Sur la demande du bénéficiaire du bordereau, le débiteur peut s'engager à le payer directement : cet engagement est constaté, à peine de nullité, par un écrit intitulé : " Acte d'acceptation de la cession ou du nantissement d'une créance professionnelle ".
Dans ce cas, le débiteur ne peut opposer à l'établissement de crédit (') les exceptions fondées sur ses rapports personnels avec le signataire du bordereau, à moins que l'établissement de crédit ('), en acquérant ou en recevant la créance, n'ait agi sciemment au détriment du débiteur.
L'article 1324 du code civil dispose :
La cession n'est opposable au débiteur, s'il n'y a déjà consenti, que si elle lui a été notifiée ou s'il en a pris acte.
Le débiteur peut opposer au cessionnaire les exceptions inhérentes à la dette, telles que la nullité, l'exception d'inexécution, la résolution ou la compensation des dettes connexes. Il peut également opposer les exceptions nées de ses rapports avec le cédant avant que la cession lui soit devenue opposable, telles que l'octroi d'un terme, la remise de dette ou la compensation de dettes non connexes.
Selon l'article 1347 de ce code :
La compensation est l'extinction simultanée d'obligations réciproques entre deux personnes.
Elle s'opère, sous réserve d'être invoquée, à due concurrence, à la date où ses conditions se trouvent réunies.
Selon l'article 1347-5 du même code :
Le débiteur qui a pris acte sans réserve de la cession de la créance ne peut opposer au cessionnaire la compensation qu'il eût pu opposer au cédant.
Il est acquis aux débats que la société Kaufman n'a pas accepté la cession de créance dans les termes formels de l'article L. 313-29 précité.

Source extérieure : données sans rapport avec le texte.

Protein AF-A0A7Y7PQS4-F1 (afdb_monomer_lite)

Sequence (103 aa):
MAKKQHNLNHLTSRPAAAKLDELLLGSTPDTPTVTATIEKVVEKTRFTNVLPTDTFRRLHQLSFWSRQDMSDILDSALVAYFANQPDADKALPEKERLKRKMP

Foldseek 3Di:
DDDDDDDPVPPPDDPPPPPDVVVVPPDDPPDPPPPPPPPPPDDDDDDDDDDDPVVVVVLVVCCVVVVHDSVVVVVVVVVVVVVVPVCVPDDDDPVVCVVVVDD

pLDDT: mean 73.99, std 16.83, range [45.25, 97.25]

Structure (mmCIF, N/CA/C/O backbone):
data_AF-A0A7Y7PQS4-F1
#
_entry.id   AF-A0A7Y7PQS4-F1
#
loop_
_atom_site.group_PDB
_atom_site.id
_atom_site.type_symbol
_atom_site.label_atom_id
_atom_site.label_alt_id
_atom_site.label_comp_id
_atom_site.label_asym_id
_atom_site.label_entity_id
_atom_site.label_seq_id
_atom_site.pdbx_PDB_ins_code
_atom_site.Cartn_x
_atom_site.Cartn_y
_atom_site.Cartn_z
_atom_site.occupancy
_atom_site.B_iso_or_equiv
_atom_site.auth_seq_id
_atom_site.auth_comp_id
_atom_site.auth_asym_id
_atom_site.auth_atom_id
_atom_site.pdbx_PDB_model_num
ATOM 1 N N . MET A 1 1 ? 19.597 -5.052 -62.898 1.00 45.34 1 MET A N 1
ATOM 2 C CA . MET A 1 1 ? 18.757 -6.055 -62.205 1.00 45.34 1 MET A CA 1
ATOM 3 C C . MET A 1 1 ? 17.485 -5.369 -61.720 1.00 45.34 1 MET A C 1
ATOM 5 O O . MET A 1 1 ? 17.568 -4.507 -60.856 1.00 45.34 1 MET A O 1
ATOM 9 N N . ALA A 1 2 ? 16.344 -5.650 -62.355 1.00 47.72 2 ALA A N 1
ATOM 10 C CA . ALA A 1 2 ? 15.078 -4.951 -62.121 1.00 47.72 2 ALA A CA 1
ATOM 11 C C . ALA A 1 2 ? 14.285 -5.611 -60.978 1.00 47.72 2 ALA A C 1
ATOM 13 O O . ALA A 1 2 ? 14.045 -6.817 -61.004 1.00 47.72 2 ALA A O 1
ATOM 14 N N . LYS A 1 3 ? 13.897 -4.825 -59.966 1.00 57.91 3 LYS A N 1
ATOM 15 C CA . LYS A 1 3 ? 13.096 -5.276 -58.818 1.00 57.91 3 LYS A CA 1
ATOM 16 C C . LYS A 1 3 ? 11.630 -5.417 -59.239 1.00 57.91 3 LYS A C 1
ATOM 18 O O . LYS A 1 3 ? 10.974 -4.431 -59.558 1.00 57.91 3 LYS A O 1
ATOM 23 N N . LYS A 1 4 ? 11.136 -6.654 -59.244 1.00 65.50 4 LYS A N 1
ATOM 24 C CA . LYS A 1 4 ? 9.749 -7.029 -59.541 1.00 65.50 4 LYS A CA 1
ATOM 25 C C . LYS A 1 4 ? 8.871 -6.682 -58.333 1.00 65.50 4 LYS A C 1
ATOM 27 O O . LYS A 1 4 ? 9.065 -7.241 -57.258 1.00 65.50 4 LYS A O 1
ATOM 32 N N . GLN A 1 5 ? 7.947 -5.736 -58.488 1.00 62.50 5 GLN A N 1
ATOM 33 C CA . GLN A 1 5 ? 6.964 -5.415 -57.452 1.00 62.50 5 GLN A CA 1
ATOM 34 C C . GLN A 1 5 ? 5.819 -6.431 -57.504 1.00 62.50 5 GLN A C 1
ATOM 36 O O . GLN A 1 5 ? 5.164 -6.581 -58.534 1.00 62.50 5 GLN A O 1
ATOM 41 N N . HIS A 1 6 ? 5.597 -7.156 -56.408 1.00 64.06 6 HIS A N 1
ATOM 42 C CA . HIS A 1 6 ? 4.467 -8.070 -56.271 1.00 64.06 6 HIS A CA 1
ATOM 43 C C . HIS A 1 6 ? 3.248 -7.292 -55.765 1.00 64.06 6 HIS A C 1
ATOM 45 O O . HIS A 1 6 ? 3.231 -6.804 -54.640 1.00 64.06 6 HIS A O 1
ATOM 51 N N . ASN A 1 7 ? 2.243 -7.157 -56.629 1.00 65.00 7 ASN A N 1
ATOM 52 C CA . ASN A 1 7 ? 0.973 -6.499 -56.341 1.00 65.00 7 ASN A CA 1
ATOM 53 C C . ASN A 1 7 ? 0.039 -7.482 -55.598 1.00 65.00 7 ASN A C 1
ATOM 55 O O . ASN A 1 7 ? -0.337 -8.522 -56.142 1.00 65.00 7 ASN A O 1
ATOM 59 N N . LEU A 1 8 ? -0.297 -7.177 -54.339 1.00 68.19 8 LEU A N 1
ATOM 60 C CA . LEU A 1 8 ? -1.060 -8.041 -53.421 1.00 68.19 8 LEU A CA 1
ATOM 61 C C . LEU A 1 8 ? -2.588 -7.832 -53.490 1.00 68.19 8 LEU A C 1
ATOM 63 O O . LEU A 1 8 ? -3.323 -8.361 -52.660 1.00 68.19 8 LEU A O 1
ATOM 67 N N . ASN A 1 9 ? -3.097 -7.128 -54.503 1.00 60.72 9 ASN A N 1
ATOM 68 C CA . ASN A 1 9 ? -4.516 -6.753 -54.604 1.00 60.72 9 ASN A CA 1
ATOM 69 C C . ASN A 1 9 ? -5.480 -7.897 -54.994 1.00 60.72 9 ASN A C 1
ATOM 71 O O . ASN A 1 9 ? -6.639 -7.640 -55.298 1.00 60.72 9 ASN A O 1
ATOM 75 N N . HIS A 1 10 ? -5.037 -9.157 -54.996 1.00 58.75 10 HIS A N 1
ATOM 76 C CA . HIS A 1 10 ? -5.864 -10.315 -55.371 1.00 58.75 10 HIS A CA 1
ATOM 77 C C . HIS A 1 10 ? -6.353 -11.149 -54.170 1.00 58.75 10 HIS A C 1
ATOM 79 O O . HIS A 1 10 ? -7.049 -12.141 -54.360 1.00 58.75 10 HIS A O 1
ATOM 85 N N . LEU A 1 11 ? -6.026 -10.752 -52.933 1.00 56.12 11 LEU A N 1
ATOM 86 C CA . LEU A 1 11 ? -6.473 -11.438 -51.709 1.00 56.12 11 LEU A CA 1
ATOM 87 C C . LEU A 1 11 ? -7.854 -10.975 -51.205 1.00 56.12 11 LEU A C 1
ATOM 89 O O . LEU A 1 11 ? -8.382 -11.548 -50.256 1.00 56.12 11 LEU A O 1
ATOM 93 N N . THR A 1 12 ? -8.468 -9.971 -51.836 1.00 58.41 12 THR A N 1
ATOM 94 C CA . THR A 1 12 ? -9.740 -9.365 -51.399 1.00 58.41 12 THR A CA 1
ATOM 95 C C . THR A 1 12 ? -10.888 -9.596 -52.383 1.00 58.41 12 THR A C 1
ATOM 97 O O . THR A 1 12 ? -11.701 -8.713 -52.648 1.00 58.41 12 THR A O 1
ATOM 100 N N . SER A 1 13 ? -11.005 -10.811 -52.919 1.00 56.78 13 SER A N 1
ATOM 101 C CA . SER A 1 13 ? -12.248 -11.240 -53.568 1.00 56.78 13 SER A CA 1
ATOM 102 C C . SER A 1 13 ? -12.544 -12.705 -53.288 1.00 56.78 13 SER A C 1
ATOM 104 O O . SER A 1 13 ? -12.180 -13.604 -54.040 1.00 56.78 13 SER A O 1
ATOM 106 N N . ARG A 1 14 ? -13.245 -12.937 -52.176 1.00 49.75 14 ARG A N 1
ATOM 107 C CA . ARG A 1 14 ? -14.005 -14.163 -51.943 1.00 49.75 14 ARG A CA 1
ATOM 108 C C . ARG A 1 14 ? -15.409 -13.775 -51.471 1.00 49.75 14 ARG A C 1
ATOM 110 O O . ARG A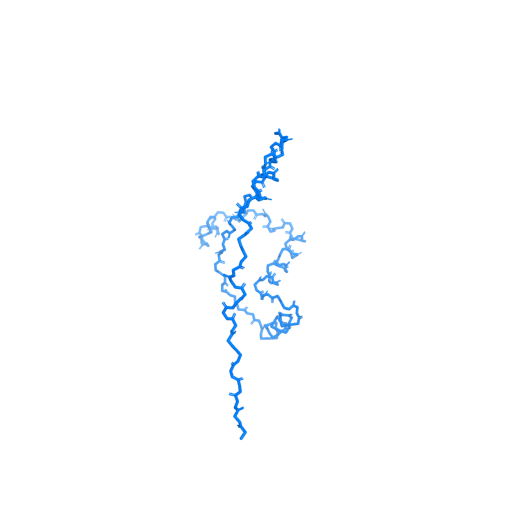 1 14 ? -15.546 -13.327 -50.335 1.00 49.75 14 ARG A O 1
ATOM 117 N N . PRO A 1 15 ? -16.454 -13.940 -52.299 1.00 49.47 15 PRO A N 1
ATOM 118 C CA . PRO A 1 15 ? -17.825 -13.793 -51.846 1.00 49.47 15 PRO A CA 1
ATOM 119 C C . PRO A 1 15 ? -18.228 -15.098 -51.150 1.00 49.47 15 PRO A C 1
ATOM 121 O O . PRO A 1 15 ? -18.449 -16.121 -51.790 1.00 49.47 15 PRO A O 1
ATOM 124 N N . ALA A 1 16 ? -18.280 -15.086 -49.821 1.00 52.72 16 ALA A N 1
ATOM 125 C CA . ALA A 1 16 ? -18.824 -16.183 -49.019 1.00 52.72 16 ALA A CA 1
ATOM 126 C C . ALA A 1 16 ? -19.870 -15.627 -48.043 1.00 52.72 16 ALA A C 1
ATOM 128 O O . ALA A 1 16 ? -19.758 -15.782 -46.835 1.00 52.72 16 ALA A O 1
ATOM 129 N N . ALA A 1 17 ? -20.874 -14.937 -48.587 1.00 56.62 17 ALA A N 1
ATOM 130 C CA . ALA A 1 17 ? -21.946 -14.282 -47.835 1.00 56.62 17 ALA A CA 1
ATOM 131 C C . ALA A 1 17 ? -23.271 -15.074 -47.857 1.00 56.62 17 ALA A C 1
ATOM 133 O O . ALA A 1 17 ? -24.335 -14.476 -47.840 1.00 56.62 17 ALA A O 1
ATOM 134 N N . ALA A 1 18 ? -23.232 -16.410 -47.941 1.00 55.91 18 ALA A N 1
ATOM 135 C CA . ALA A 1 18 ? -24.459 -17.213 -48.066 1.00 55.91 18 ALA A CA 1
ATOM 136 C C . ALA A 1 18 ? -24.544 -18.440 -47.136 1.00 55.91 18 ALA A C 1
ATOM 138 O O . ALA A 1 18 ? -25.415 -19.278 -47.332 1.00 55.91 18 ALA A O 1
ATOM 139 N N . LYS A 1 19 ? -23.651 -18.588 -46.143 1.00 53.81 19 LYS A N 1
ATOM 140 C CA . LYS A 1 19 ? -23.663 -19.735 -45.201 1.00 53.81 19 LYS A CA 1
ATOM 141 C C . LYS A 1 19 ? -23.307 -19.375 -43.747 1.00 53.81 19 LYS A C 1
ATOM 143 O O . LYS A 1 19 ? -22.703 -20.183 -43.051 1.00 53.81 19 LYS A O 1
ATOM 148 N N . LEU A 1 20 ? -23.626 -18.161 -43.294 1.00 56.03 20 LEU A N 1
ATOM 149 C CA . LEU A 1 20 ? -23.437 -17.756 -41.887 1.00 56.03 20 LEU A CA 1
ATOM 150 C C . LEU A 1 20 ? -24.763 -17.604 -41.128 1.00 56.03 20 LEU A C 1
ATOM 152 O O . LEU A 1 20 ? -24.801 -17.895 -39.938 1.00 56.03 20 LEU A O 1
ATOM 156 N N . ASP A 1 21 ? -25.857 -17.259 -41.813 1.00 58.00 21 ASP A N 1
ATOM 157 C CA . ASP A 1 21 ? -27.173 -17.081 -41.179 1.00 58.00 21 ASP A CA 1
ATOM 158 C C . ASP A 1 21 ? -27.824 -18.384 -40.684 1.00 58.00 21 ASP A C 1
ATOM 160 O O . ASP A 1 21 ? -28.627 -18.361 -39.758 1.00 58.00 21 ASP A O 1
ATOM 164 N N . GLU A 1 22 ? -27.447 -19.543 -41.229 1.00 56.84 22 GLU A N 1
ATOM 165 C CA . GLU A 1 22 ? -28.029 -20.840 -40.836 1.00 56.84 22 GLU A CA 1
ATOM 166 C C . GLU A 1 22 ? -27.386 -21.436 -39.563 1.00 56.84 22 GLU A C 1
ATOM 168 O O . GLU A 1 22 ? -27.956 -22.313 -38.923 1.00 56.84 22 GLU A O 1
ATOM 173 N N . LEU A 1 23 ? -26.221 -20.919 -39.146 1.00 56.47 23 LEU A N 1
ATOM 174 C CA . LEU A 1 23 ? -25.573 -21.236 -37.862 1.00 56.47 23 LEU A CA 1
ATOM 175 C C . LEU A 1 23 ? -26.039 -20.315 -36.723 1.00 56.47 23 LEU A C 1
ATOM 177 O O . LEU A 1 23 ? -25.719 -20.574 -35.564 1.00 56.47 23 LEU A O 1
ATOM 181 N N . LEU A 1 24 ? -26.777 -19.246 -37.041 1.00 61.12 24 LEU A N 1
ATOM 182 C CA . LEU A 1 24 ? -27.174 -18.217 -36.080 1.00 61.12 24 LEU A CA 1
ATOM 183 C C . LEU A 1 24 ? -28.575 -18.450 -35.483 1.00 61.12 24 LEU A C 1
ATOM 185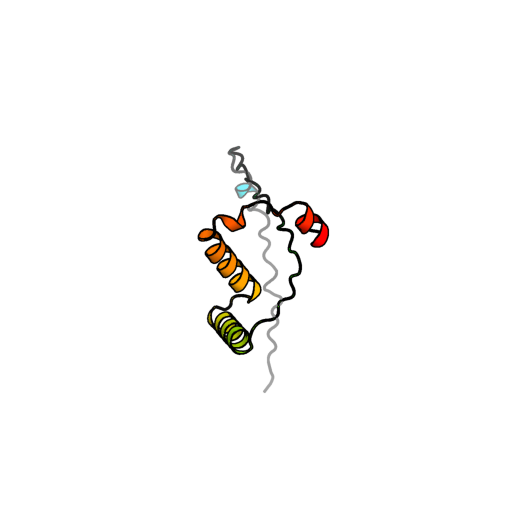 O O . LEU A 1 24 ? -28.898 -17.867 -34.453 1.00 61.12 24 LEU A O 1
ATOM 189 N N . LEU A 1 25 ? -29.404 -19.305 -36.095 1.00 61.69 25 LEU A N 1
ATOM 190 C CA . LEU A 1 25 ? -30.785 -19.574 -35.661 1.00 61.69 25 LEU A CA 1
ATOM 191 C C . LEU A 1 25 ? -30.992 -21.020 -35.159 1.00 61.69 25 LEU A C 1
ATOM 193 O O . LEU A 1 25 ? -32.066 -21.606 -35.298 1.00 61.69 25 LEU A O 1
ATOM 197 N N . GLY A 1 26 ? -29.960 -21.595 -34.534 1.00 45.25 26 GLY A N 1
ATOM 198 C CA . GLY A 1 26 ? -30.074 -22.812 -33.729 1.00 45.25 26 GLY A CA 1
ATOM 199 C C . GLY A 1 26 ? -30.778 -22.527 -32.399 1.00 45.25 26 GLY A C 1
ATOM 200 O O . GLY A 1 26 ? -30.212 -21.918 -31.499 1.00 45.25 26 GLY A O 1
ATOM 201 N N . SER A 1 27 ? -32.031 -22.960 -32.306 1.00 52.91 27 SER A N 1
ATOM 202 C CA . SER A 1 27 ? -32.948 -22.805 -31.174 1.00 52.91 27 SER A CA 1
ATOM 203 C C . SER A 1 27 ? -32.495 -23.516 -29.888 1.00 52.91 27 SER A C 1
ATOM 205 O O . SER A 1 27 ? -32.378 -24.737 -29.899 1.00 52.91 27 SER A O 1
ATOM 207 N N . THR A 1 28 ? -32.354 -22.760 -28.787 1.00 54.16 28 THR A N 1
ATOM 208 C CA . THR A 1 28 ? -32.858 -23.078 -27.426 1.00 54.16 28 THR A CA 1
ATOM 209 C C . THR A 1 28 ? -32.926 -21.784 -26.592 1.00 54.16 28 THR A C 1
ATOM 211 O O . THR A 1 28 ? -31.896 -21.120 -26.455 1.00 54.16 28 THR A O 1
ATOM 214 N N . PRO A 1 29 ? -34.076 -21.395 -26.004 1.00 52.91 29 PRO A N 1
ATOM 215 C CA . PRO A 1 29 ? -34.156 -20.263 -25.087 1.00 52.91 29 PRO A CA 1
ATOM 216 C C . PRO A 1 29 ? -33.761 -20.703 -23.670 1.00 52.91 29 PRO A C 1
ATOM 218 O O . PRO A 1 29 ? -34.600 -20.765 -22.779 1.00 52.91 29 PRO A O 1
ATOM 221 N N . ASP A 1 30 ? -32.481 -20.993 -23.457 1.00 47.19 30 ASP A N 1
ATOM 222 C CA . ASP A 1 30 ? -31.899 -20.929 -22.117 1.00 47.19 30 ASP A CA 1
ATOM 223 C C . ASP A 1 30 ? -31.145 -19.613 -22.038 1.00 47.19 30 ASP A C 1
ATOM 225 O O . ASP A 1 30 ? -30.039 -19.461 -22.550 1.00 47.19 30 ASP A O 1
ATOM 229 N N . THR A 1 31 ? -31.822 -18.617 -21.476 1.00 50.50 31 THR A N 1
ATOM 230 C CA . THR A 1 31 ? -31.273 -17.288 -21.226 1.00 50.50 31 THR A CA 1
ATOM 231 C C . THR A 1 31 ? -30.010 -17.461 -20.380 1.00 50.50 31 THR A C 1
ATOM 233 O O . THR A 1 31 ? -30.136 -17.851 -19.216 1.00 50.50 31 THR A O 1
ATOM 236 N N . PRO A 1 32 ? -28.789 -17.186 -20.883 1.00 52.12 32 PRO A N 1
ATOM 237 C CA . PRO A 1 32 ? -27.669 -17.043 -19.979 1.00 52.12 32 PRO A CA 1
ATOM 238 C C . PRO A 1 32 ? -27.978 -15.799 -19.149 1.00 52.12 32 PRO A C 1
ATOM 240 O O . PRO A 1 32 ? -27.956 -14.678 -19.658 1.00 52.12 32 PRO A O 1
ATOM 243 N N . THR A 1 33 ? -28.324 -15.993 -17.876 1.00 50.81 33 THR A N 1
ATOM 244 C CA . THR A 1 33 ? -28.285 -14.920 -16.885 1.00 50.81 33 THR A CA 1
ATOM 245 C C . THR A 1 33 ? -26.843 -14.442 -16.850 1.00 50.81 33 THR A C 1
ATOM 247 O O . THR A 1 33 ? -25.987 -15.017 -16.181 1.00 50.81 33 THR A O 1
ATOM 250 N N . VAL A 1 34 ? -26.560 -13.414 -17.648 1.00 56.66 34 VAL A N 1
ATOM 251 C CA . VAL A 1 34 ? -25.345 -12.627 -17.547 1.00 56.66 34 VAL A CA 1
ATOM 252 C C . VAL A 1 34 ? -25.455 -11.938 -16.198 1.00 56.66 34 VAL A C 1
ATOM 254 O O . VAL A 1 34 ? -26.095 -10.896 -16.064 1.00 56.66 34 VAL A O 1
ATOM 257 N N . THR A 1 35 ? -24.893 -12.568 -15.169 1.00 53.75 35 THR A N 1
ATOM 258 C CA . THR A 1 35 ? -24.596 -11.906 -13.906 1.00 53.75 35 THR A CA 1
ATOM 259 C C . THR A 1 35 ? -23.634 -10.785 -14.257 1.00 53.75 35 THR A C 1
ATOM 261 O O . THR A 1 35 ? -22.433 -11.002 -14.399 1.00 53.75 35 THR A O 1
ATOM 264 N N . ALA A 1 36 ? -24.181 -9.596 -14.499 1.00 56.31 36 ALA A N 1
ATOM 265 C CA . ALA A 1 36 ? -23.404 -8.385 -14.612 1.00 56.31 36 ALA A CA 1
ATOM 266 C C . ALA A 1 36 ? -22.651 -8.244 -13.288 1.00 56.31 36 ALA A C 1
ATOM 268 O O . ALA A 1 36 ? -23.244 -7.927 -12.256 1.00 56.31 36 ALA A O 1
ATOM 269 N N . THR A 1 37 ? -21.357 -8.555 -13.301 1.00 57.94 37 THR A N 1
ATOM 270 C CA . THR A 1 37 ? -20.448 -8.196 -12.221 1.00 57.94 37 THR A CA 1
ATOM 271 C C . THR A 1 37 ? -20.495 -6.680 -12.137 1.00 57.94 37 THR A C 1
ATOM 273 O O . THR A 1 37 ? -19.929 -5.985 -12.975 1.00 57.94 37 THR A O 1
ATOM 276 N N . ILE A 1 38 ? -21.258 -6.163 -11.176 1.00 63.72 38 ILE A N 1
ATOM 277 C CA . ILE A 1 38 ? -21.269 -4.744 -10.848 1.00 63.72 38 ILE A CA 1
ATOM 278 C C . ILE A 1 38 ? -19.868 -4.465 -10.309 1.00 63.72 38 ILE A C 1
ATOM 280 O O . ILE A 1 38 ? -19.573 -4.753 -9.148 1.00 63.72 38 ILE A O 1
ATOM 284 N N . GLU A 1 39 ? -18.978 -3.987 -11.176 1.00 59.25 39 GLU A N 1
ATOM 285 C CA . GLU A 1 39 ? -17.668 -3.486 -10.788 1.00 59.25 39 GLU A CA 1
ATOM 286 C C . GLU A 1 39 ? -17.907 -2.300 -9.856 1.00 59.25 39 GLU A C 1
ATOM 288 O O . GLU A 1 39 ? -18.197 -1.179 -10.278 1.00 59.25 39 GLU A O 1
ATOM 293 N N . LYS A 1 40 ? -17.883 -2.572 -8.549 1.00 68.75 40 LYS A N 1
ATOM 294 C CA . LYS A 1 40 ? -17.981 -1.548 -7.519 1.00 68.75 40 LYS A CA 1
ATOM 295 C C . LYS A 1 40 ? -16.779 -0.631 -7.704 1.00 68.75 40 LYS A C 1
ATOM 297 O O . LYS A 1 40 ? -15.657 -1.004 -7.370 1.00 68.75 40 LYS A O 1
ATOM 302 N N . VAL A 1 41 ? -17.019 0.550 -8.264 1.00 65.12 41 VAL A N 1
ATOM 303 C CA . VAL A 1 41 ? -16.004 1.591 -8.411 1.00 65.12 41 VAL A CA 1
ATOM 304 C C . VAL A 1 41 ? -15.505 1.934 -7.010 1.00 65.12 41 VAL A C 1
ATOM 306 O O . VAL A 1 41 ? -16.232 2.510 -6.203 1.00 65.12 41 VAL A O 1
ATOM 309 N N . VAL A 1 42 ? -14.286 1.503 -6.687 1.00 76.44 42 VAL A N 1
ATOM 310 C CA . VAL A 1 42 ? -13.660 1.791 -5.396 1.00 76.44 42 VAL A CA 1
ATOM 311 C C . VAL A 1 42 ? -13.194 3.241 -5.419 1.00 76.44 42 VAL A C 1
ATOM 313 O O . VAL A 1 42 ? -12.319 3.606 -6.206 1.00 76.44 42 VAL A O 1
ATOM 316 N N . GLU A 1 43 ? -13.783 4.074 -4.563 1.00 81.75 43 GLU A N 1
ATOM 317 C CA . GLU A 1 43 ? -13.350 5.456 -4.378 1.00 81.75 43 GLU A CA 1
ATOM 318 C C . GLU A 1 43 ? -11.930 5.475 -3.798 1.00 81.75 43 GLU A C 1
ATOM 320 O O . GLU A 1 43 ? -11.678 4.989 -2.695 1.00 81.75 43 GLU A O 1
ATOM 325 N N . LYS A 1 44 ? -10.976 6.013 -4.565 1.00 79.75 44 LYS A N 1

Contrairement à ce que soutient le Crédit mutuel, elle n'en a pas non plus pris acte. En effet, la simple connaissance de la cession par le débiteur cédé ne vaut pas prise d'acte. Celle-ci, même tacite, doit trouver à se manifester. Or, l'établissement financier n'allègue aucun acte signifiant la prise d'acte alléguée, laquelle ne peut résulter du silence du débiteur cédé.
Dès lors, quelles qu'en soient ses modalités, sa cession ne fait pas obstacle à la compensation de la créance avec une dette connexe du cédant envers le débiteur cédé, même née postérieurement à la cession ou à sa notification, laquelle compensation étant une exception inhérente à la dette.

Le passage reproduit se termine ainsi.